And 300 volt 8 pin DIP (or SOIC) op amps aren’t available in every corner dime store in the country either. Just think how much money they would want for one, too.
160 to 180 volt opamps will range from 3 to 22 dollars in 8 pin package.
300 volt and higher will typically be 24 to 32 pin packages with a very tiny thermal pad.
We are talking 30 to 45ma IC at most.
Depending on what your doing the whole frontend can be 15 volt transistors exceeding
600 to 800 MHz, then the last stage is high voltage.
MicroChip technology just released a new 300 volt opamp.
They dont sell to "hobbyists"
Typical 1000 unit reel is 3 dollars per unit.
You shouldn't expect more than 280 volts peak to peak with most 300 volt applications.
around 92 to 98 volts RMS if your lucky. For 10k loads dissipation = 1 watt
10k not even being typical for a 300 volt application.
With any high current application a mosfet buffer would be added.
Assume a full H bridge for a actual application.
Since none of them would be audio at any level.

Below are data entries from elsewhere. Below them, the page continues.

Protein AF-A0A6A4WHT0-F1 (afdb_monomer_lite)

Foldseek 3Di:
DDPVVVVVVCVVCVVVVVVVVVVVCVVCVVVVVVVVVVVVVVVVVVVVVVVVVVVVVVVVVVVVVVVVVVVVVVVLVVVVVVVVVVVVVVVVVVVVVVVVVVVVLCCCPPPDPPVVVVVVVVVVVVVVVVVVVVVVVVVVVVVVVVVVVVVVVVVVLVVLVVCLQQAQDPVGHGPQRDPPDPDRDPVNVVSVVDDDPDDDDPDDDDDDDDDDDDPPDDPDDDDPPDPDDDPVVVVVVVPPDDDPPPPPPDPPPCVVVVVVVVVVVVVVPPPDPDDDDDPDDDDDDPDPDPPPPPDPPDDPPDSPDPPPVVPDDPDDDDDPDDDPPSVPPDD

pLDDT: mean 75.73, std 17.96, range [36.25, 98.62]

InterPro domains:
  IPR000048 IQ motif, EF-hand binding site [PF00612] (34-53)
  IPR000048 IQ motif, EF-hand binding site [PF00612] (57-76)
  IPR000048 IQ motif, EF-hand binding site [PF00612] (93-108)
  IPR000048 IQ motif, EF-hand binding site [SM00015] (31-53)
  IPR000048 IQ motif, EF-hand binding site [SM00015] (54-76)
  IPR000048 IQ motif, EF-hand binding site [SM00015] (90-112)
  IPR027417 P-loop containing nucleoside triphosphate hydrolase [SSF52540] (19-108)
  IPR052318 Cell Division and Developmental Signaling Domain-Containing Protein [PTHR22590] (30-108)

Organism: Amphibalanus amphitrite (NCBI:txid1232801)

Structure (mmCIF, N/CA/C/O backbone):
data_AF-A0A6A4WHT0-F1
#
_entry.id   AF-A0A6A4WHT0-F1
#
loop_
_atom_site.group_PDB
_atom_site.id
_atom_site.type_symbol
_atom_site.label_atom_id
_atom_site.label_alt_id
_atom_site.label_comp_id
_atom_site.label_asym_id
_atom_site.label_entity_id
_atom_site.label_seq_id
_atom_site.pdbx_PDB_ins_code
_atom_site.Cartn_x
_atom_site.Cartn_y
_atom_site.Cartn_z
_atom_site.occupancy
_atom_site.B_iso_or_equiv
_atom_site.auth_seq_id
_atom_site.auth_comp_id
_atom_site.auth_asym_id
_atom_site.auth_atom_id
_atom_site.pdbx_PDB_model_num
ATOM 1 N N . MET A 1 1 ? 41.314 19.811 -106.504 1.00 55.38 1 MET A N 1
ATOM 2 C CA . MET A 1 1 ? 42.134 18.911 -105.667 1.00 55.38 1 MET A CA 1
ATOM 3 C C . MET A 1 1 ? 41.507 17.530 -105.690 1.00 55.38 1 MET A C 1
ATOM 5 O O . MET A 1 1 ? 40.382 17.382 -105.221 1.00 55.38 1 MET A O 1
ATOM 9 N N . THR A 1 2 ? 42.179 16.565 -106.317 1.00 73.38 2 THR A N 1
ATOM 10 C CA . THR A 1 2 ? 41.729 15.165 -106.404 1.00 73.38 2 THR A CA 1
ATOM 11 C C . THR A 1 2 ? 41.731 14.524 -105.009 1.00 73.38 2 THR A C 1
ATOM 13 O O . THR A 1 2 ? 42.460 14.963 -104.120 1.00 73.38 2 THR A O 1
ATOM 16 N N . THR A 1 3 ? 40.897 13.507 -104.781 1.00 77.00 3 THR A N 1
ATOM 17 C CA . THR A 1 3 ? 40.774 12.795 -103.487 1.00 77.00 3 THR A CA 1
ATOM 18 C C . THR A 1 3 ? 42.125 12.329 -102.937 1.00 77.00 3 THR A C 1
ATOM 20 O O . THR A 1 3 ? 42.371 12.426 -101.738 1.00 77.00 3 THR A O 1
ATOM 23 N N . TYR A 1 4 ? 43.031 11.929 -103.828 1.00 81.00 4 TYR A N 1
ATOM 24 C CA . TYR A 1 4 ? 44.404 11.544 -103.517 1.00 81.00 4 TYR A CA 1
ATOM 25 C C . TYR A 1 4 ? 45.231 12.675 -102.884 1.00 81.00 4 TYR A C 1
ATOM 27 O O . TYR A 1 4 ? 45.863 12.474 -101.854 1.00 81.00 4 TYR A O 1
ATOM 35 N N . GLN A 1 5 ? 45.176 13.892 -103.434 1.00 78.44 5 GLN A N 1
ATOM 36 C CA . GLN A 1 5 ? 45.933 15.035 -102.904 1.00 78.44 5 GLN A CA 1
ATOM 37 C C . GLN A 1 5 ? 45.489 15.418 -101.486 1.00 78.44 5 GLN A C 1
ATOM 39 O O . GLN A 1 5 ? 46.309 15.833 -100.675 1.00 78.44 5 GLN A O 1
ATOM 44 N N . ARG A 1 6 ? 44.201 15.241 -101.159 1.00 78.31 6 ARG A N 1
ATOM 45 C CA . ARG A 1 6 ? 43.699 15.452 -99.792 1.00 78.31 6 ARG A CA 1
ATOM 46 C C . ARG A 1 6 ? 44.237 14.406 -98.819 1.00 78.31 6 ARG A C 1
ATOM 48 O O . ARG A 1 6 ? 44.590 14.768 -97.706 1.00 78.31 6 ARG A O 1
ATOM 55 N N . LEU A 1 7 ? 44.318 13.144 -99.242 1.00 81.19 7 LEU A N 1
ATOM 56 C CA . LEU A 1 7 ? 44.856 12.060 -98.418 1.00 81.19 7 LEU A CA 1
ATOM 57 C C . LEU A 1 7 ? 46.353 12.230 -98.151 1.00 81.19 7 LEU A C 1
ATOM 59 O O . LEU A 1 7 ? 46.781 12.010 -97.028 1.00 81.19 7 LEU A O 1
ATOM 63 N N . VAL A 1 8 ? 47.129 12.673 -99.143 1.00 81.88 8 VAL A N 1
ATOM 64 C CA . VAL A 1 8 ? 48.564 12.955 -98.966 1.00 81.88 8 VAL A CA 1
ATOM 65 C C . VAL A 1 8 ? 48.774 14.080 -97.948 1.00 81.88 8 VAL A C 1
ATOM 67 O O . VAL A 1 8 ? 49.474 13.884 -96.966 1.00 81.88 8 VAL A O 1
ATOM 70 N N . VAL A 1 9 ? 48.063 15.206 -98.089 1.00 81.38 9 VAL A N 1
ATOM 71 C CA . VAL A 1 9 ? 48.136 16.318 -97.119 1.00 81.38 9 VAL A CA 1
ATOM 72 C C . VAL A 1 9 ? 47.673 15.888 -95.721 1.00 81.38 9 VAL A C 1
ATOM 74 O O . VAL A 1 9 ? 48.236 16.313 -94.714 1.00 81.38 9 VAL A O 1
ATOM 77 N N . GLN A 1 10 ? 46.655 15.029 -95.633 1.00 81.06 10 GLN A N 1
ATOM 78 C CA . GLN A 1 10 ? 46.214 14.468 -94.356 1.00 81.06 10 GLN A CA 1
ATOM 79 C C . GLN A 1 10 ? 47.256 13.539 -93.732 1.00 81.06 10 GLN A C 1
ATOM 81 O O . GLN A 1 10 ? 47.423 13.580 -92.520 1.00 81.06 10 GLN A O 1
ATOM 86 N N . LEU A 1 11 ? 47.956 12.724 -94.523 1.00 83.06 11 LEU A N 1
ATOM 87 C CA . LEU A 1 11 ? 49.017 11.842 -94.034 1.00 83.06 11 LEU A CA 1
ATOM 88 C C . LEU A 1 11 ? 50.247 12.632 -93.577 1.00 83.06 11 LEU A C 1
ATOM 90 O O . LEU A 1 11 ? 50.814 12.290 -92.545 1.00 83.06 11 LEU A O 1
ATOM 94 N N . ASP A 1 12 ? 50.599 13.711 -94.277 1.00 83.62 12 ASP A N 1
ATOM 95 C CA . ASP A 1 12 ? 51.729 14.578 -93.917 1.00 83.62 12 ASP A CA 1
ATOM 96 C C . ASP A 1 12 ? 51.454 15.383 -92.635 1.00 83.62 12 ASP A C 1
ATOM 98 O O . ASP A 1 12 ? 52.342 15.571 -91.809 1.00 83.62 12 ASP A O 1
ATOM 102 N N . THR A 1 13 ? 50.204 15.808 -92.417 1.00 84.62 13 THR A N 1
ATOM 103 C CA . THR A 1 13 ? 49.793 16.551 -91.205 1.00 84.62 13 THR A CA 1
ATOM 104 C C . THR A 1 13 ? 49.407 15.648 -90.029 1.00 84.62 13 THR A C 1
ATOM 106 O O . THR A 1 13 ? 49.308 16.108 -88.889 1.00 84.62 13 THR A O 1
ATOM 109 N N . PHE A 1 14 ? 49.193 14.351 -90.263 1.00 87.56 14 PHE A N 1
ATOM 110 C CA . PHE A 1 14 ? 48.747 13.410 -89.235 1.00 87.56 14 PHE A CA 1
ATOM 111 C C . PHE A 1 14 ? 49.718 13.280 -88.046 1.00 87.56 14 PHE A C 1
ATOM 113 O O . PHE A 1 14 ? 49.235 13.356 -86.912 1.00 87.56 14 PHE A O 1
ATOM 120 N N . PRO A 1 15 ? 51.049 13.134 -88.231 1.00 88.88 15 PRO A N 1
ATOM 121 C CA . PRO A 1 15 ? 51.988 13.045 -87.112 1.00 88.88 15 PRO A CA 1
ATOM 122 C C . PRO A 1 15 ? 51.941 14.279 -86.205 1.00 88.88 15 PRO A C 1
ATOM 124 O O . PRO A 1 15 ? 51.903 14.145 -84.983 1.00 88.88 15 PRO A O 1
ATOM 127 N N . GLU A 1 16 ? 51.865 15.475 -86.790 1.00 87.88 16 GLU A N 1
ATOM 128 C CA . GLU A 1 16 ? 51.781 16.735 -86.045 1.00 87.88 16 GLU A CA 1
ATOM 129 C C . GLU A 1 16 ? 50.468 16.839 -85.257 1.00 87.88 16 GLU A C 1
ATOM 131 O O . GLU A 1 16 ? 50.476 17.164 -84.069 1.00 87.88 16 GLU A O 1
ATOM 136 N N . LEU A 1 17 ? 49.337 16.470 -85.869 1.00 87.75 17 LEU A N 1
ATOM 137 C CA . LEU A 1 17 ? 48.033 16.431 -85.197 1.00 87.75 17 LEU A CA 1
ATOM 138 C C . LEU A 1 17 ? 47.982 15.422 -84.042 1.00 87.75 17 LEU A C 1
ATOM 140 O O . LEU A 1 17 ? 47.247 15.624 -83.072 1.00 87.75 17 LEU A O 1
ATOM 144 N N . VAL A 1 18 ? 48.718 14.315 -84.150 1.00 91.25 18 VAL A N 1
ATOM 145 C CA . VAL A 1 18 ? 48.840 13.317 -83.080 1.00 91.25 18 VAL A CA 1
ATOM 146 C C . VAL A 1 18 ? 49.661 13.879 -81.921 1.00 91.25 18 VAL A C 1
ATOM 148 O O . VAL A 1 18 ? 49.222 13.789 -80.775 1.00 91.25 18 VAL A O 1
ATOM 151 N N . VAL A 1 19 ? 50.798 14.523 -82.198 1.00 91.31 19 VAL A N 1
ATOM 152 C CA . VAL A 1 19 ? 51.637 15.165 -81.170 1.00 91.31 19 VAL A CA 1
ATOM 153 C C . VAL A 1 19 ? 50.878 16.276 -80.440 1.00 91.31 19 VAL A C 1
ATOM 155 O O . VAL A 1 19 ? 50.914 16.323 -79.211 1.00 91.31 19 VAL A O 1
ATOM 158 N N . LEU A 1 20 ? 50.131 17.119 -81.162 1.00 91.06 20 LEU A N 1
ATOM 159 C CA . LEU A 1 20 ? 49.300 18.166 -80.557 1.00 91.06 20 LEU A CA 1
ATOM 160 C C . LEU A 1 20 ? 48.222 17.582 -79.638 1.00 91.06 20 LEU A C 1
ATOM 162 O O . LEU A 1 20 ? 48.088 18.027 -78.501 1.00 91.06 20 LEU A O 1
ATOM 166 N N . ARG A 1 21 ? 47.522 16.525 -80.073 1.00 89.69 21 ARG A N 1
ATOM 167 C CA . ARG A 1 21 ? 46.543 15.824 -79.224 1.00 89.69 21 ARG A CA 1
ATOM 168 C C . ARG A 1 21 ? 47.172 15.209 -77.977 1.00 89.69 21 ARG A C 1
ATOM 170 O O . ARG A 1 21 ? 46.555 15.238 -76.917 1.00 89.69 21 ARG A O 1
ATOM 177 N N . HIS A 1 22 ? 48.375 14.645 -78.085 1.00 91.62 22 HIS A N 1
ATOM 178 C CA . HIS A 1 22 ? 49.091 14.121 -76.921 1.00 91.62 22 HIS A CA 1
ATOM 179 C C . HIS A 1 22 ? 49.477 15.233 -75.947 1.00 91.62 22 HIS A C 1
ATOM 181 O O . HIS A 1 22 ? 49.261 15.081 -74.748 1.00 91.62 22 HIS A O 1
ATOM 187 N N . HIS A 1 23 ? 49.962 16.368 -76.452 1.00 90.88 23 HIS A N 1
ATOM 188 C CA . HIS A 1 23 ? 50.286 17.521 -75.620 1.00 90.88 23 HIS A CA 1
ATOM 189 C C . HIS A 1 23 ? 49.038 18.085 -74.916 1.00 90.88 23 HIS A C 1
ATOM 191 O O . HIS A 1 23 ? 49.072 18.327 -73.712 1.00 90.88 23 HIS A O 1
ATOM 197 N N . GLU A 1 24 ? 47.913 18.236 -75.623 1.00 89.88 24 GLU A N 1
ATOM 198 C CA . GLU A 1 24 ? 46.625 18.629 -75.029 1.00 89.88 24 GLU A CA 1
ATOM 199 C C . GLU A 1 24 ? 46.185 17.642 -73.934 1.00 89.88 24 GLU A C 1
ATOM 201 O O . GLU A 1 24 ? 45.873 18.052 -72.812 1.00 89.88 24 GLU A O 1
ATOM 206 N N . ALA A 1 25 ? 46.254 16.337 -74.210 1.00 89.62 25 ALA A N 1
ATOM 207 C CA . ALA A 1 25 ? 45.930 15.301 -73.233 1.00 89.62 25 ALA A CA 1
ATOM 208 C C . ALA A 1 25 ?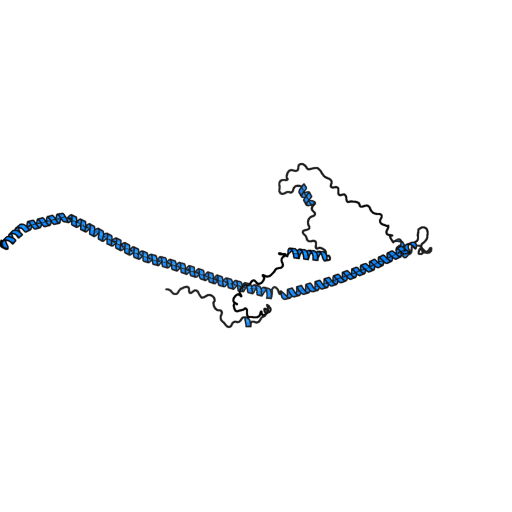 46.845 15.354 -71.995 1.00 89.62 25 ALA A C 1
ATOM 210 O O . ALA A 1 25 ? 46.365 15.212 -70.870 1.00 89.62 25 ALA A O 1
ATOM 211 N N . ASP A 1 26 ? 48.144 15.605 -72.168 1.00 91.00 26 ASP A N 1
ATOM 212 C CA . ASP A 1 26 ? 49.091 15.732 -71.058 1.00 91.00 26 ASP A CA 1
ATOM 213 C C . ASP A 1 26 ? 48.843 16.996 -70.222 1.00 91.00 26 ASP A C 1
ATOM 215 O O . ASP A 1 26 ? 48.939 16.938 -68.990 1.00 91.00 26 ASP A O 1
ATOM 219 N N . THR A 1 27 ? 48.444 18.114 -70.846 1.00 91.44 27 THR A N 1
ATOM 220 C CA . THR A 1 27 ? 48.050 19.330 -70.109 1.00 91.44 27 THR A CA 1
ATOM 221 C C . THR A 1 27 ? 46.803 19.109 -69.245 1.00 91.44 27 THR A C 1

I think if people really need a audio application TI has numerous 160 to 180 volt opamps
where a current buffer could be added.
Since VI limiters are pretty much ignored in most Diy applications.

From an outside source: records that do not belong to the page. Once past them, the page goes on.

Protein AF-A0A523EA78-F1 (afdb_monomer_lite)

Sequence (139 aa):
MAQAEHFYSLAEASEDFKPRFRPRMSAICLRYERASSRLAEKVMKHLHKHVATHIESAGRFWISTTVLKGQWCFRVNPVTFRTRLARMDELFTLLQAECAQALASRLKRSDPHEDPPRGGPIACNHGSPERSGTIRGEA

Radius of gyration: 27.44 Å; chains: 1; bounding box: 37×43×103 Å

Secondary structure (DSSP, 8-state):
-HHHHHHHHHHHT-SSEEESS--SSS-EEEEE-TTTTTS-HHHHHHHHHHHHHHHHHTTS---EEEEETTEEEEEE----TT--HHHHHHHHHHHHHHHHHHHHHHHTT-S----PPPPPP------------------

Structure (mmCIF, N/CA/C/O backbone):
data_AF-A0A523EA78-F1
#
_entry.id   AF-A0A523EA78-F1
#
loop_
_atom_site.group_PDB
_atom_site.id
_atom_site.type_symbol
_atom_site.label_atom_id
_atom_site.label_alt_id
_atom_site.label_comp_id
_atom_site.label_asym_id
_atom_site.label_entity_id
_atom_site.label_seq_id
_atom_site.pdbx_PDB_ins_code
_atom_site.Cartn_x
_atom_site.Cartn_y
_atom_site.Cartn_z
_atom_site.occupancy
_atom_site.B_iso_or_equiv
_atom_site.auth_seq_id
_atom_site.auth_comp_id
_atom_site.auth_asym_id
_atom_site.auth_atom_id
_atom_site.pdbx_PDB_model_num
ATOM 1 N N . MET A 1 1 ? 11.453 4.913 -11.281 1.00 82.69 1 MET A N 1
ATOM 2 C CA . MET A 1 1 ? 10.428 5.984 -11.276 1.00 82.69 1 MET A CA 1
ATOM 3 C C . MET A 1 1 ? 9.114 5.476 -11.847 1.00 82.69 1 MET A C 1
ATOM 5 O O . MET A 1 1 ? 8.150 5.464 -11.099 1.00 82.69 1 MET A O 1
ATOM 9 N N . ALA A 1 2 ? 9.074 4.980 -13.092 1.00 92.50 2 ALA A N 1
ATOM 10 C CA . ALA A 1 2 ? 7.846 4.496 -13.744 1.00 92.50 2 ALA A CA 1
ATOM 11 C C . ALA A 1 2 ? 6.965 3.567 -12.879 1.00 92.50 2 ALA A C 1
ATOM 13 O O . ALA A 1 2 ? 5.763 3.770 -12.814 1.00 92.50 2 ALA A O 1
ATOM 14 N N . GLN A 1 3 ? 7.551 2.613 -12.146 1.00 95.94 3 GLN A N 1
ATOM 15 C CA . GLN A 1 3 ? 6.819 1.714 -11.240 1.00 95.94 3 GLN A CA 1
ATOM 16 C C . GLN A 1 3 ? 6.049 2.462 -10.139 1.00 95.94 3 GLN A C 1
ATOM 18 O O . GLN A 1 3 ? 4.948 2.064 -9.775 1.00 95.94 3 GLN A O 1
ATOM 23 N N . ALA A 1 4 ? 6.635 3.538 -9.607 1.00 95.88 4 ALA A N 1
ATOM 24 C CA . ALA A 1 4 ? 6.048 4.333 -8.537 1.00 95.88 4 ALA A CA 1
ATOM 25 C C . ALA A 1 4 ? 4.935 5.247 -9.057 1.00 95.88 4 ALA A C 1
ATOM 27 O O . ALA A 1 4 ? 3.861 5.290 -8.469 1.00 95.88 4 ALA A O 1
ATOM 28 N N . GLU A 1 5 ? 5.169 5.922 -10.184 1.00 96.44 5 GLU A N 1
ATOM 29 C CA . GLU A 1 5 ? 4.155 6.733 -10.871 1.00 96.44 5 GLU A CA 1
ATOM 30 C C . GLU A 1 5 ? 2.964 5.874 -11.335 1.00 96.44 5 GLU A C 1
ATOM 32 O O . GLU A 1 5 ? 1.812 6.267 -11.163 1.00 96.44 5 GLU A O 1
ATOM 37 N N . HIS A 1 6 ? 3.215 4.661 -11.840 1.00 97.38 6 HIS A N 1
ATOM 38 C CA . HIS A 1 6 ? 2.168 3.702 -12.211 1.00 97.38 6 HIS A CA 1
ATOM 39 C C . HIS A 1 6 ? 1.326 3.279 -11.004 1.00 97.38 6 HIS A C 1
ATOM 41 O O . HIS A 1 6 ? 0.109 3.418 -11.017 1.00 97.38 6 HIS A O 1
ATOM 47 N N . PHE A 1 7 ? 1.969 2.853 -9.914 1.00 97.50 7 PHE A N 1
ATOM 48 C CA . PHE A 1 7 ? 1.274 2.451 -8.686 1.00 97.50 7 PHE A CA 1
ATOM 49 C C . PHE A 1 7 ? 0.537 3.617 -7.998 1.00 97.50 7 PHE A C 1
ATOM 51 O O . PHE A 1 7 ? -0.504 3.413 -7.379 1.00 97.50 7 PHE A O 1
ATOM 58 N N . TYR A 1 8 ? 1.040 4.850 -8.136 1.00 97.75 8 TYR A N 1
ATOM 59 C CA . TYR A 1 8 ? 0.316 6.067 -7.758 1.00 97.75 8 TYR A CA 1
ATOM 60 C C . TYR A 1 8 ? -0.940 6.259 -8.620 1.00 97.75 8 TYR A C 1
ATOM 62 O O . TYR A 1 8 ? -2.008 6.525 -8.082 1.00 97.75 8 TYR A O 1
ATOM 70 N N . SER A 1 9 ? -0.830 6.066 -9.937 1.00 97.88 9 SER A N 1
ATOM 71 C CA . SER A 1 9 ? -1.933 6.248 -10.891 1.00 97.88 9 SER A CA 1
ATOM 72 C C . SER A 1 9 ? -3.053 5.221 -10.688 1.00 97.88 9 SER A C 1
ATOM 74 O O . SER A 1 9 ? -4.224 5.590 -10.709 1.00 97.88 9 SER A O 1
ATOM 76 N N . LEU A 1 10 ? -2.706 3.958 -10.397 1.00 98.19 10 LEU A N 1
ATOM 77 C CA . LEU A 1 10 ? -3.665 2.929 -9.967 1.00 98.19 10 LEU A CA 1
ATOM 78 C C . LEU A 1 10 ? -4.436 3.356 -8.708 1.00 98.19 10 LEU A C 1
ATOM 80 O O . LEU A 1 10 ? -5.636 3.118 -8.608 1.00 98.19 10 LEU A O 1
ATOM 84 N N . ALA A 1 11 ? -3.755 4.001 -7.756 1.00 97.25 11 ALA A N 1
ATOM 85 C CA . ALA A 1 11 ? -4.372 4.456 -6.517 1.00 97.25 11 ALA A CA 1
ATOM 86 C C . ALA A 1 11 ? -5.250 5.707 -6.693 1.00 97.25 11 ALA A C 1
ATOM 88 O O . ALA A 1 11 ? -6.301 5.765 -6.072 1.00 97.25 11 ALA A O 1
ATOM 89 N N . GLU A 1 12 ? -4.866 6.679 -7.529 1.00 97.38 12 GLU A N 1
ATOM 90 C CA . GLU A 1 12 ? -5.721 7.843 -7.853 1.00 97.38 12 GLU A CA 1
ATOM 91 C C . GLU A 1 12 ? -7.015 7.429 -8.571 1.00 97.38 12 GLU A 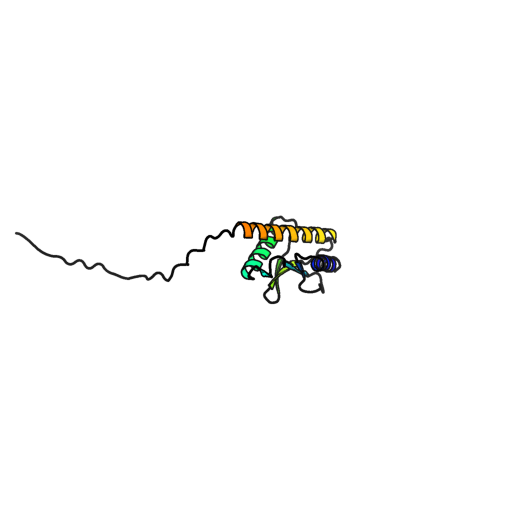C 1
ATOM 93 O O . GLU A 1 12 ? -8.055 8.052 -8.380 1.00 97.38 12 GLU A O 1
ATOM 98 N N . ALA A 1 13 ? -6.953 6.380 -9.398 1.00 97.25 13 ALA A N 1
ATOM 99 C CA . ALA A 1 13 ? -8.097 5.846 -10.138 1.00 97.25 13 ALA A CA 1
ATOM 100 C C . ALA A 1 13 ? -8.989 4.896 -9.308 1.00 97.25 13 ALA A C 1
ATOM 102 O O . ALA A 1 13 ? -9.931 4.318 -9.847 1.00 97.25 13 ALA A O 1
ATOM 103 N N . SER A 1 14 ? -8.691 4.695 -8.019 1.00 95.75 14 SER A N 1
ATOM 104 C CA . SER A 1 14 ? -9.371 3.727 -7.155 1.00 95.75 14 SER A CA 1
ATOM 105 C C . SER A 1 14 ? -10.244 4.407 -6.102 1.00 95.75 14 SER A C 1
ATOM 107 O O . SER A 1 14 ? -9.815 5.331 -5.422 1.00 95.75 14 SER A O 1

As mentioned, any latching protection or current protection included would be vaguely impressive.
Since you cant win in DIY. If you offer current protection " oh my gosh what a sin"
If you leave it out, then everyone says, ohhhh poo poo doo doo, no short circuit magic thingy.
Your 10ma preamp needs " short protection" but a 10 amp power amp does not .....
Seems to be the theory
So there's the cone shape , that makes it special . I tought electrostatics have very thin , lightweight cone that makes them great especially at mids highs.
In theory planars should have better bass ? Heavier lower fs cone.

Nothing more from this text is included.